Fängelse / The Devil’s Wanton (1949 – SUE)

O jovem diretor de cinema, Martin, recebe no set de filmagens a visita de seu antigo professor de matemática que acaba de sair de uma clínica psiquiátrica. O homem sente a necessidade de lhe contar a ideia de um roteiro que relaciona a Terra ao inferno. O tal professor só voltará novamente ao filme já em seu final, indagando sobre sua ideia e recebendo resposta do diretor que seria impossível dar um final àquela história. Então o professor resume que “a vida é só um arco cruel e sensual desde o nascimento até a tumba”.

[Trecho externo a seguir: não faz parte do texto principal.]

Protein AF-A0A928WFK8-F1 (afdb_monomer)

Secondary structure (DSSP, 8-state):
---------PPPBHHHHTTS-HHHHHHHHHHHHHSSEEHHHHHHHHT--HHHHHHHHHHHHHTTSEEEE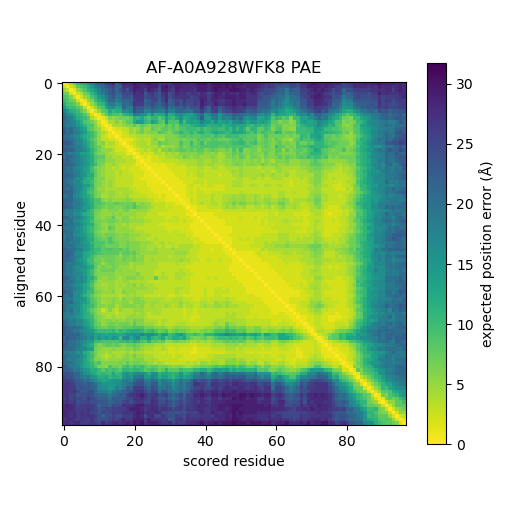EETTEEEEEE--B-GGGTT--S-STT--

Nearest PDB structures (foldseek):
  5kk1-assembly1_A  TM=8.551E-01  e=2.066E-03  Sulfolobus sp. NOB8H2
  5k5r-assembly1_C  TM=8.760E-01  e=3.865E-03  Sulfolobus sp. NOB8H2
  4rs8-assembly1_B  TM=8.469E-01  e=2.826E-03  Sulfolobus sp. NOB8H2
  4jba-assembly1_B  TM=9.245E-01  e=8.723E-03  Escherichia coli K-12
  2xub-assembly1_A  TM=8.269E-01  e=3.683E-02  Homo sapiens

Mean predicted aligned error: 11.11 Å

Solvent-accessible surface area (backbone atoms only — not comparable to full-atom values): 5972 Å² total; per-residue (Å²): 137,87,76,79,81,74,78,70,69,59,62,26,43,69,68,63,46,72,74,47,59,72,71,57,34,51,52,52,55,48,40,54,73,60,51,56,43,38,66,68,55,52,27,68,70,67,73,50,57,65,72,60,48,50,52,49,52,50,50,34,38,75,64,22,44,29,41,81,42,83,47,103,89,49,62,32,42,28,58,39,53,49,66,81,85,56,89,80,64,75,96,78,73,88,85,77,130

pLDDT: mean 74.43, std 17.36, range [37.28, 91.94]

Structure (mmCIF, N/CA/C/O backbone):
data_AF-A0A928WFK8-F1
#
_entry.id   AF-A0A928WFK8-F1
#
loop_
_atom_site.group_PDB
_atom_site.id
_atom_site.type_symbol
_atom_site.label_atom_id
_atom_site.label_alt_id
_atom_site.label_comp_id
_atom_site.label_asym_id
_atom_site.label_entity_id
_atom_site.label_seq_id
_atom_site.pdbx_PDB_ins_code
_atom_site.Cartn_x
_atom_site.Cartn_y
_atom_site.Cartn_z
_atom_site.occupancy
_atom_site.B_iso_or_equiv
_atom_site.auth_seq_id
_atom_site.auth_comp_id
_atom_site.auth_asym_id
_atom_site.auth_atom_id
_atom_site.pdbx_PDB_model_num
ATOM 1 N N . MET A 1 1 ? -31.089 18.634 -7.090 1.00 38.06 1 MET A N 1
ATOM 2 C CA . MET A 1 1 ? -30.161 17.489 -7.111 1.00 38.06 1 MET A CA 1
ATOM 3 C C . MET A 1 1 ? -29.080 17.782 -6.090 1.00 38.06 1 MET A C 1
ATOM 5 O O . MET A 1 1 ? -28.150 18.501 -6.411 1.00 38.06 1 MET A O 1
ATOM 9 N N . ASN A 1 2 ? -29.263 17.335 -4.849 1.00 39.66 2 ASN A N 1
ATOM 10 C CA . ASN A 1 2 ? -28.199 17.367 -3.850 1.00 39.66 2 ASN A CA 1
ATOM 11 C C . ASN A 1 2 ? -27.606 15.967 -3.872 1.00 39.66 2 ASN A C 1
ATOM 13 O O . ASN A 1 2 ? -28.251 15.020 -3.432 1.00 39.66 2 ASN A O 1
ATOM 17 N N . GLN A 1 3 ? -26.474 15.834 -4.547 1.00 43.12 3 GLN A N 1
ATOM 18 C CA . GLN A 1 3 ? -25.689 14.617 -4.529 1.00 43.12 3 GLN A CA 1
ATOM 19 C C . GLN A 1 3 ? -24.554 14.919 -3.562 1.00 43.12 3 GLN A C 1
ATOM 21 O O . GLN A 1 3 ? -23.530 15.478 -3.946 1.00 43.12 3 GLN A O 1
ATOM 26 N N . ASP A 1 4 ? -24.829 14.676 -2.282 1.00 37.28 4 ASP A N 1
ATOM 27 C CA . ASP A 1 4 ? -23.813 14.553 -1.252 1.00 37.28 4 ASP A CA 1
ATOM 28 C C . ASP A 1 4 ? -22.782 13.540 -1.763 1.00 37.28 4 ASP A C 1
ATOM 30 O O . ASP A 1 4 ? -23.043 12.339 -1.841 1.00 37.28 4 ASP A O 1
ATOM 34 N N . PHE A 1 5 ? -21.625 14.050 -2.189 1.00 41.88 5 PHE A N 1
ATOM 35 C CA . PHE A 1 5 ? -20.397 13.280 -2.343 1.00 41.88 5 PHE A CA 1
ATOM 36 C C . PHE A 1 5 ? -19.928 12.892 -0.937 1.00 41.88 5 PHE A C 1
ATOM 38 O O . PHE A 1 5 ? -18.902 13.346 -0.442 1.00 41.88 5 PHE A O 1
ATOM 45 N N . GLU A 1 6 ? -20.705 12.050 -0.265 1.00 42.53 6 GLU A N 1
ATOM 46 C CA . GLU A 1 6 ? -20.158 11.164 0.744 1.00 42.53 6 GLU A CA 1
ATOM 47 C C . GLU A 1 6 ? -19.323 10.148 -0.044 1.00 42.53 6 GLU A C 1
ATOM 49 O O . GLU A 1 6 ? -19.770 9.042 -0.349 1.00 42.53 6 GLU A O 1
ATOM 54 N N . GLU A 1 7 ? -18.098 10.538 -0.416 1.00 42.25 7 GLU A N 1
ATOM 55 C CA . GLU A 1 7 ? -16.992 9.605 -0.635 1.00 42.25 7 GLU A CA 1
ATOM 56 C C . GLU A 1 7 ? -16.728 8.908 0.705 1.00 42.25 7 GLU A C 1
ATOM 58 O O . GLU A 1 7 ? -15.732 9.115 1.398 1.00 42.25 7 GLU A O 1
ATOM 63 N N . SER A 1 8 ? -17.676 8.061 1.096 1.00 44.09 8 SER A N 1
ATOM 64 C CA . SER A 1 8 ? -17.441 6.951 1.986 1.00 44.09 8 SER A CA 1
ATOM 65 C C . SER A 1 8 ? -16.524 6.021 1.213 1.00 44.09 8 SER A C 1
ATOM 67 O O . SER A 1 8 ? -16.966 5.060 0.590 1.00 44.09 8 SER A O 1
ATOM 69 N N . SER A 1 9 ? -15.229 6.335 1.198 1.00 46.25 9 SER A N 1
ATOM 70 C CA . SER A 1 9 ? -14.185 5.376 0.869 1.00 46.25 9 SER A CA 1
ATOM 71 C C . SER A 1 9 ? -14.240 4.321 1.967 1.00 46.25 9 SER A C 1
ATOM 73 O O . SER A 1 9 ? -13.493 4.390 2.954 1.00 46.25 9 SER A O 1
ATOM 75 N N . GLU A 1 10 ? -15.215 3.417 1.847 1.00 56.81 10 GLU A N 1
ATOM 76 C CA . GLU A 1 10 ? -15.456 2.297 2.737 1.00 56.81 10 GLU A CA 1
ATOM 77 C C . GLU A 1 10 ? -14.129 1.566 2.863 1.00 56.81 10 GLU A C 1
ATOM 79 O O . GLU A 1 10 ? -13.523 1.139 1.879 1.00 56.81 10 GLU A O 1
ATOM 84 N N . GLN A 1 11 ? -13.602 1.537 4.082 1.00 58.31 11 GLN A N 1
ATOM 85 C CA . GLN A 1 11 ? -12.342 0.869 4.346 1.00 58.31 11 GLN A CA 1
ATOM 86 C C . GLN A 1 11 ? -12.495 -0.594 3.919 1.00 58.31 11 GLN A C 1
ATOM 88 O O . GLN A 1 11 ? -13.393 -1.295 4.391 1.00 58.31 11 GLN A O 1
ATOM 93 N N . LYS A 1 12 ? -11.639 -1.047 3.002 1.00 69.94 12 LYS A N 1
ATOM 94 C CA . LYS A 1 12 ? -11.723 -2.407 2.475 1.00 69.94 12 LYS A CA 1
ATOM 95 C C . LYS A 1 12 ? -11.337 -3.422 3.538 1.00 69.94 12 LYS A C 1
ATOM 97 O O . LYS A 1 12 ? -10.506 -3.162 4.413 1.00 69.94 12 LYS A O 1
ATOM 102 N N . SER A 1 13 ? -11.958 -4.592 3.490 1.00 67.00 13 SER A N 1
ATOM 103 C CA . SER A 1 13 ? -11.629 -5.682 4.394 1.00 67.00 13 SER A CA 1
ATOM 104 C C . SER A 1 13 ? -10.628 -6.646 3.762 1.00 67.00 13 SER A C 1
ATOM 106 O O . SER A 1 13 ? -10.414 -6.660 2.554 1.00 67.00 13 SER A O 1
ATOM 108 N N . LEU A 1 14 ? -10.027 -7.509 4.585 1.00 67.81 14 LEU A N 1
ATOM 109 C CA . LEU A 1 14 ? -9.183 -8.608 4.102 1.00 67.81 14 LEU A CA 1
ATOM 110 C C . LEU A 1 14 ? -9.941 -9.566 3.170 1.00 67.81 14 LEU A C 1
ATOM 112 O O . LEU A 1 14 ? -9.316 -10.228 2.349 1.00 67.81 14 LEU A O 1
ATOM 116 N N . VAL A 1 15 ? -11.269 -9.630 3.287 1.00 68.12 15 VAL A N 1
ATOM 117 C CA . VAL A 1 15 ? -12.121 -10.422 2.392 1.00 68.12 15 VAL A CA 1
ATOM 118 C C . VAL A 1 15 ? -12.084 -9.861 0.972 1.00 68.12 15 VAL A C 1
ATOM 120 O O . VAL A 1 15 ? -11.869 -10.631 0.048 1.00 68.12 15 VAL A O 1
ATOM 123 N N . ASP A 1 16 ? -12.153 -8.539 0.797 1.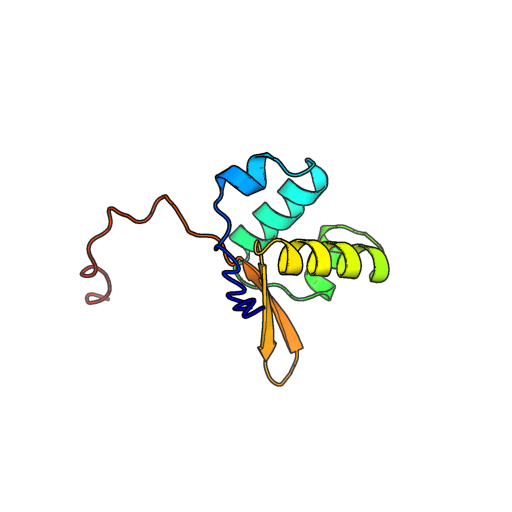00 74.81 16 ASP A N 1
ATOM 124 C CA . ASP A 1 16 ? -12.058 -7.909 -0.527 1.00 74.81 16 ASP A CA 1
ATOM 125 C C . ASP A 1 16 ? -10.697 -8.164 -1.199 1.00 74.81 16 ASP A C 1
ATOM 127 O O . ASP A 1 16 ? -10.591 -8.196 -2.422 1.00 74.81 16 ASP A O 1
ATOM 131 N N . VAL A 1 17 ? -9.634 -8.381 -0.410 1.00 75.44 17 VAL A N 1
ATOM 132 C CA . VAL A 1 17 ? -8.319 -8.761 -0.951 1.00 75.44 17 VAL A CA 1
ATOM 133 C C . VAL A 1 17 ? -8.409 -10.140 -1.602 1.00 75.44 17 VAL A C 1
ATOM 135 O O . VAL A 1 17 ? -7.747 -10.383 -2.604 1.00 75.44 17 VAL A O 1
ATOM 138 N N . MET A 1 18 ? -9.242 -11.046 -1.081 1.00 74.44 18 MET A N 1
ATOM 139 C CA . MET A 1 18 ? -9.423 -12.385 -1.648 1.00 74.44 18 MET A CA 1
ATOM 140 C C . MET A 1 18 ? -10.120 -12.387 -3.013 1.00 74.44 18 MET A C 1
ATOM 142 O O . MET A 1 18 ? -10.040 -13.401 -3.702 1.00 74.44 18 MET A O 1
ATOM 146 N N . ASP A 1 19 ? -10.749 -11.287 -3.422 1.00 80.06 19 ASP A N 1
ATOM 147 C CA . ASP A 1 19 ? -11.374 -11.153 -4.742 1.00 80.06 19 ASP A CA 1
ATOM 148 C C . ASP A 1 19 ? -10.414 -10.597 -5.810 1.00 80.06 19 ASP A C 1
ATOM 150 O O . ASP A 1 19 ? -10.697 -10.679 -7.006 1.00 80.06 19 ASP A O 1
ATOM 154 N N . LEU A 1 20 ? -9.246 -10.077 -5.414 1.00 78.12 20 LEU A N 1
ATOM 155 C CA . LEU A 1 20 ? -8.252 -9.545 -6.352 1.00 78.12 20 LEU A CA 1
ATOM 156 C C . LEU A 1 20 ? -7.578 -10.663 -7.171 1.00 78.12 20 LEU A C 1
ATOM 158 O O . LEU A 1 20 ? -7.521 -11.804 -6.727 1.00 78.12 20 LEU A O 1
ATOM 162 N N . PRO A 1 21 ? -6.995 -10.391 -8.347 1.00 79.50 21 PRO A N 1
ATOM 163 C CA . PRO A 1 21 ? -6.115 -11.349 -9.024 1.00 79.50 21 PRO A CA 1
ATOM 164 C C . PRO A 1 21 ? -4.930 -11.762 -8.134 1.00 79.50 21 PRO A C 1
ATOM 166 O O . PRO A 1 21 ? -4.490 -10.975 -7.294 1.00 79.50 21 PRO A O 1
ATOM 169 N N . ASP A 1 22 ? -4.390 -12.972 -8.310 1.00 78.69 22 ASP A N 1
ATOM 170 C CA . ASP A 1 22 ? -3.322 -13.518 -7.449 1.00 78.69 22 ASP A CA 1
ATOM 171 C C . ASP A 1 22 ? -2.094 -12.598 -7.345 1.00 78.69 22 ASP A C 1
ATOM 173 O O . ASP A 1 22 ? -1.533 -12.413 -6.264 1.00 78.69 22 ASP A O 1
ATOM 177 N N . GLU A 1 23 ? -1.721 -11.951 -8.448 1.00 76.94 23 GLU A N 1
ATOM 178 C CA . GLU A 1 23 ? -0.603 -11.005 -8.507 1.00 76.94 23 GLU A CA 1
ATOM 179 C C . GLU A 1 23 ? -0.864 -9.762 -7.640 1.00 76.94 23 GLU A C 1
ATOM 181 O O . GLU A 1 23 ? -0.017 -9.347 -6.849 1.00 76.94 23 GLU A O 1
ATOM 186 N N . GLN A 1 24 ? -2.078 -9.206 -7.708 1.00 76.69 24 GLN A N 1
ATOM 187 C CA . GLN A 1 24 ? -2.473 -8.059 -6.885 1.00 76.69 24 GLN A CA 1
ATOM 188 C C . GLN A 1 24 ? -2.610 -8.456 -5.411 1.00 76.69 24 GLN A C 1
ATOM 190 O O . GLN A 1 24 ? -2.178 -7.717 -4.524 1.00 76.69 24 GLN A O 1
ATOM 195 N N . ARG A 1 25 ? -3.126 -9.661 -5.132 1.00 83.56 25 ARG A N 1
ATOM 196 C CA . ARG A 1 25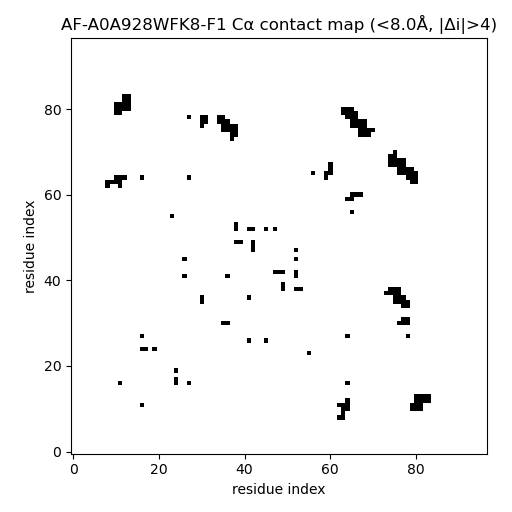 ? -3.164 -10.242 -3.783 1.00 83.56 25 ARG A CA 1
ATOM 197 C C . ARG A 1 25 ? -1.785 -10.343 -3.162 1.00 83.56 25 ARG A C 1
ATOM 199 O O . ARG A 1 25 ? -1.642 -10.046 -1.977 1.00 83.56 25 ARG A O 1
ATOM 206 N N . GLN A 1 26 ? -0.786 -10.799 -3.912 1.00 83.88 26 GLN A N 1
ATOM 207 C CA . GLN A 1 26 ? 0.579 -10.928 -3.406 1.00 83.88 26 GLN A CA 1
ATOM 208 C C . GLN A 1 26 ? 1.158 -9.568 -3.022 1.00 83.88 26 GLN A C 1
ATOM 210 O O . GLN A 1 26 ? 1.671 -9.432 -1.911 1.00 83.88 26 GLN A O 1
ATOM 215 N N . VAL A 1 27 ? 0.983 -8.554 -3.874 1.00 83.56 27 VAL A N 1
ATOM 216 C CA . VAL A 1 27 ? 1.427 -7.180 -3.596 1.00 83.56 27 VAL A CA 1
ATOM 217 C C . VAL A 1 27 ? 0.729 -6.617 -2.362 1.00 83.56 27 VAL A C 1
ATOM 219 O O . VAL A 1 27 ? 1.398 -6.167 -1.435 1.00 83.56 27 VAL A O 1
ATOM 222 N N . VAL A 1 28 ? -0.600 -6.704 -2.287 1.00 83.62 28 VAL A N 1
ATOM 223 C CA . VAL A 1 28 ? -1.364 -6.204 -1.134 1.00 83.62 28 VAL A CA 1
ATOM 224 C C . VAL A 1 28 ? -0.962 -6.931 0.151 1.00 83.62 28 VAL A C 1
ATOM 226 O O . VAL A 1 28 ? -0.672 -6.283 1.154 1.00 83.62 28 VAL A O 1
ATOM 229 N N . ASN A 1 29 ? -0.858 -8.263 0.131 1.00 85.19 29 ASN A N 1
ATOM 230 C CA . ASN A 1 29 ? -0.404 -9.042 1.287 1.00 85.19 29 ASN A CA 1
ATOM 231 C C . ASN A 1 29 ? 1.009 -8.671 1.730 1.00 85.19 29 ASN A C 1
ATOM 233 O O . ASN A 1 29 ? 1.300 -8.655 2.928 1.00 85.19 29 ASN A O 1
ATOM 237 N N . TRP A 1 30 ? 1.894 -8.379 0.785 1.00 87.06 30 TRP A N 1
ATOM 238 C CA . TRP A 1 30 ? 3.237 -7.931 1.095 1.00 87.06 30 TRP A CA 1
ATOM 239 C C . TRP A 1 30 ? 3.232 -6.530 1.727 1.00 87.06 30 TRP A C 1
ATOM 241 O O . TRP A 1 30 ? 3.830 -6.358 2.788 1.00 87.06 30 TRP A O 1
ATOM 251 N N . ILE A 1 31 ? 2.461 -5.576 1.192 1.00 87.12 31 ILE A N 1
ATOM 252 C CA . ILE A 1 31 ? 2.281 -4.233 1.779 1.00 87.12 31 ILE A CA 1
ATOM 253 C C . ILE A 1 31 ? 1.702 -4.324 3.200 1.00 87.12 31 ILE A C 1
ATOM 255 O O . ILE A 1 31 ? 2.176 -3.640 4.108 1.00 87.12 31 ILE A O 1
ATOM 259 N N . ILE A 1 32 ? 0.734 -5.219 3.436 1.00 84.62 32 ILE A N 1
ATOM 260 C CA . ILE A 1 32 ? 0.178 -5.486 4.774 1.00 84.62 32 ILE A CA 1
ATOM 261 C C . ILE A 1 32 ? 1.272 -5.932 5.751 1.00 84.62 32 ILE A C 1
ATOM 263 O O . ILE A 1 32 ? 1.294 -5.488 6.901 1.00 84.62 32 ILE A O 1
ATOM 267 N N . ARG A 1 33 ? 2.191 -6.798 5.307 1.00 84.25 33 ARG A N 1
ATOM 268 C CA . ARG A 1 33 ? 3.301 -7.297 6.134 1.00 84.25 33 ARG A CA 1
ATOM 269 C C . ARG A 1 33 ? 4.334 -6.215 6.433 1.00 84.25 33 ARG A C 1
ATOM 271 O O . ARG A 1 33 ? 4.798 -6.146 7.568 1.00 84.25 33 ARG A O 1
ATOM 278 N N . GLN A 1 34 ? 4.664 -5.378 5.451 1.00 85.62 34 GLN A N 1
ATOM 279 C CA . GLN A 1 34 ? 5.623 -4.282 5.624 1.00 85.62 34 GLN A CA 1
ATOM 280 C C . GLN A 1 34 ? 5.042 -3.105 6.419 1.00 85.62 34 GLN A C 1
ATOM 282 O O . GLN A 1 34 ? 5.790 -2.347 7.027 1.00 85.62 34 GLN A O 1
ATOM 287 N N . LYS A 1 35 ? 3.709 -2.958 6.454 1.00 83.62 35 LYS A N 1
ATOM 288 C CA . LYS A 1 35 ? 2.941 -1.844 7.052 1.00 83.62 35 LYS A CA 1
ATOM 289 C C . LYS A 1 35 ? 3.167 -0.480 6.403 1.00 83.62 35 LYS A C 1
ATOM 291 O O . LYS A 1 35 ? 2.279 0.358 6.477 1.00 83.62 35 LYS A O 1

Até se chegar a essa afirmação teremos percorrido um filme dentro de outro, outro amigo de Martin vem com uma noticia de jornal que segundo ele poderia ser um filme. As filmagens começam, seriam elas filmagens reais ou apenas a imaginação de um roteirista? A história se mistura entre a relação do diretor com seu amigo jornalista e do filme sobre a prostituta que pasta nas mãos do cafetão. Desde o arco que abre e fecha o filme até a metalinguagem de uma história que não sabemos se está sendo filmada formam uma espécie de abre-alas dos temas que marcariam toda a carreira de Ingmar Bergman, estão lá a psicologia e o sofrimento, a fé e a sexualidade, a loucura e a morte. Um filme-prefácio?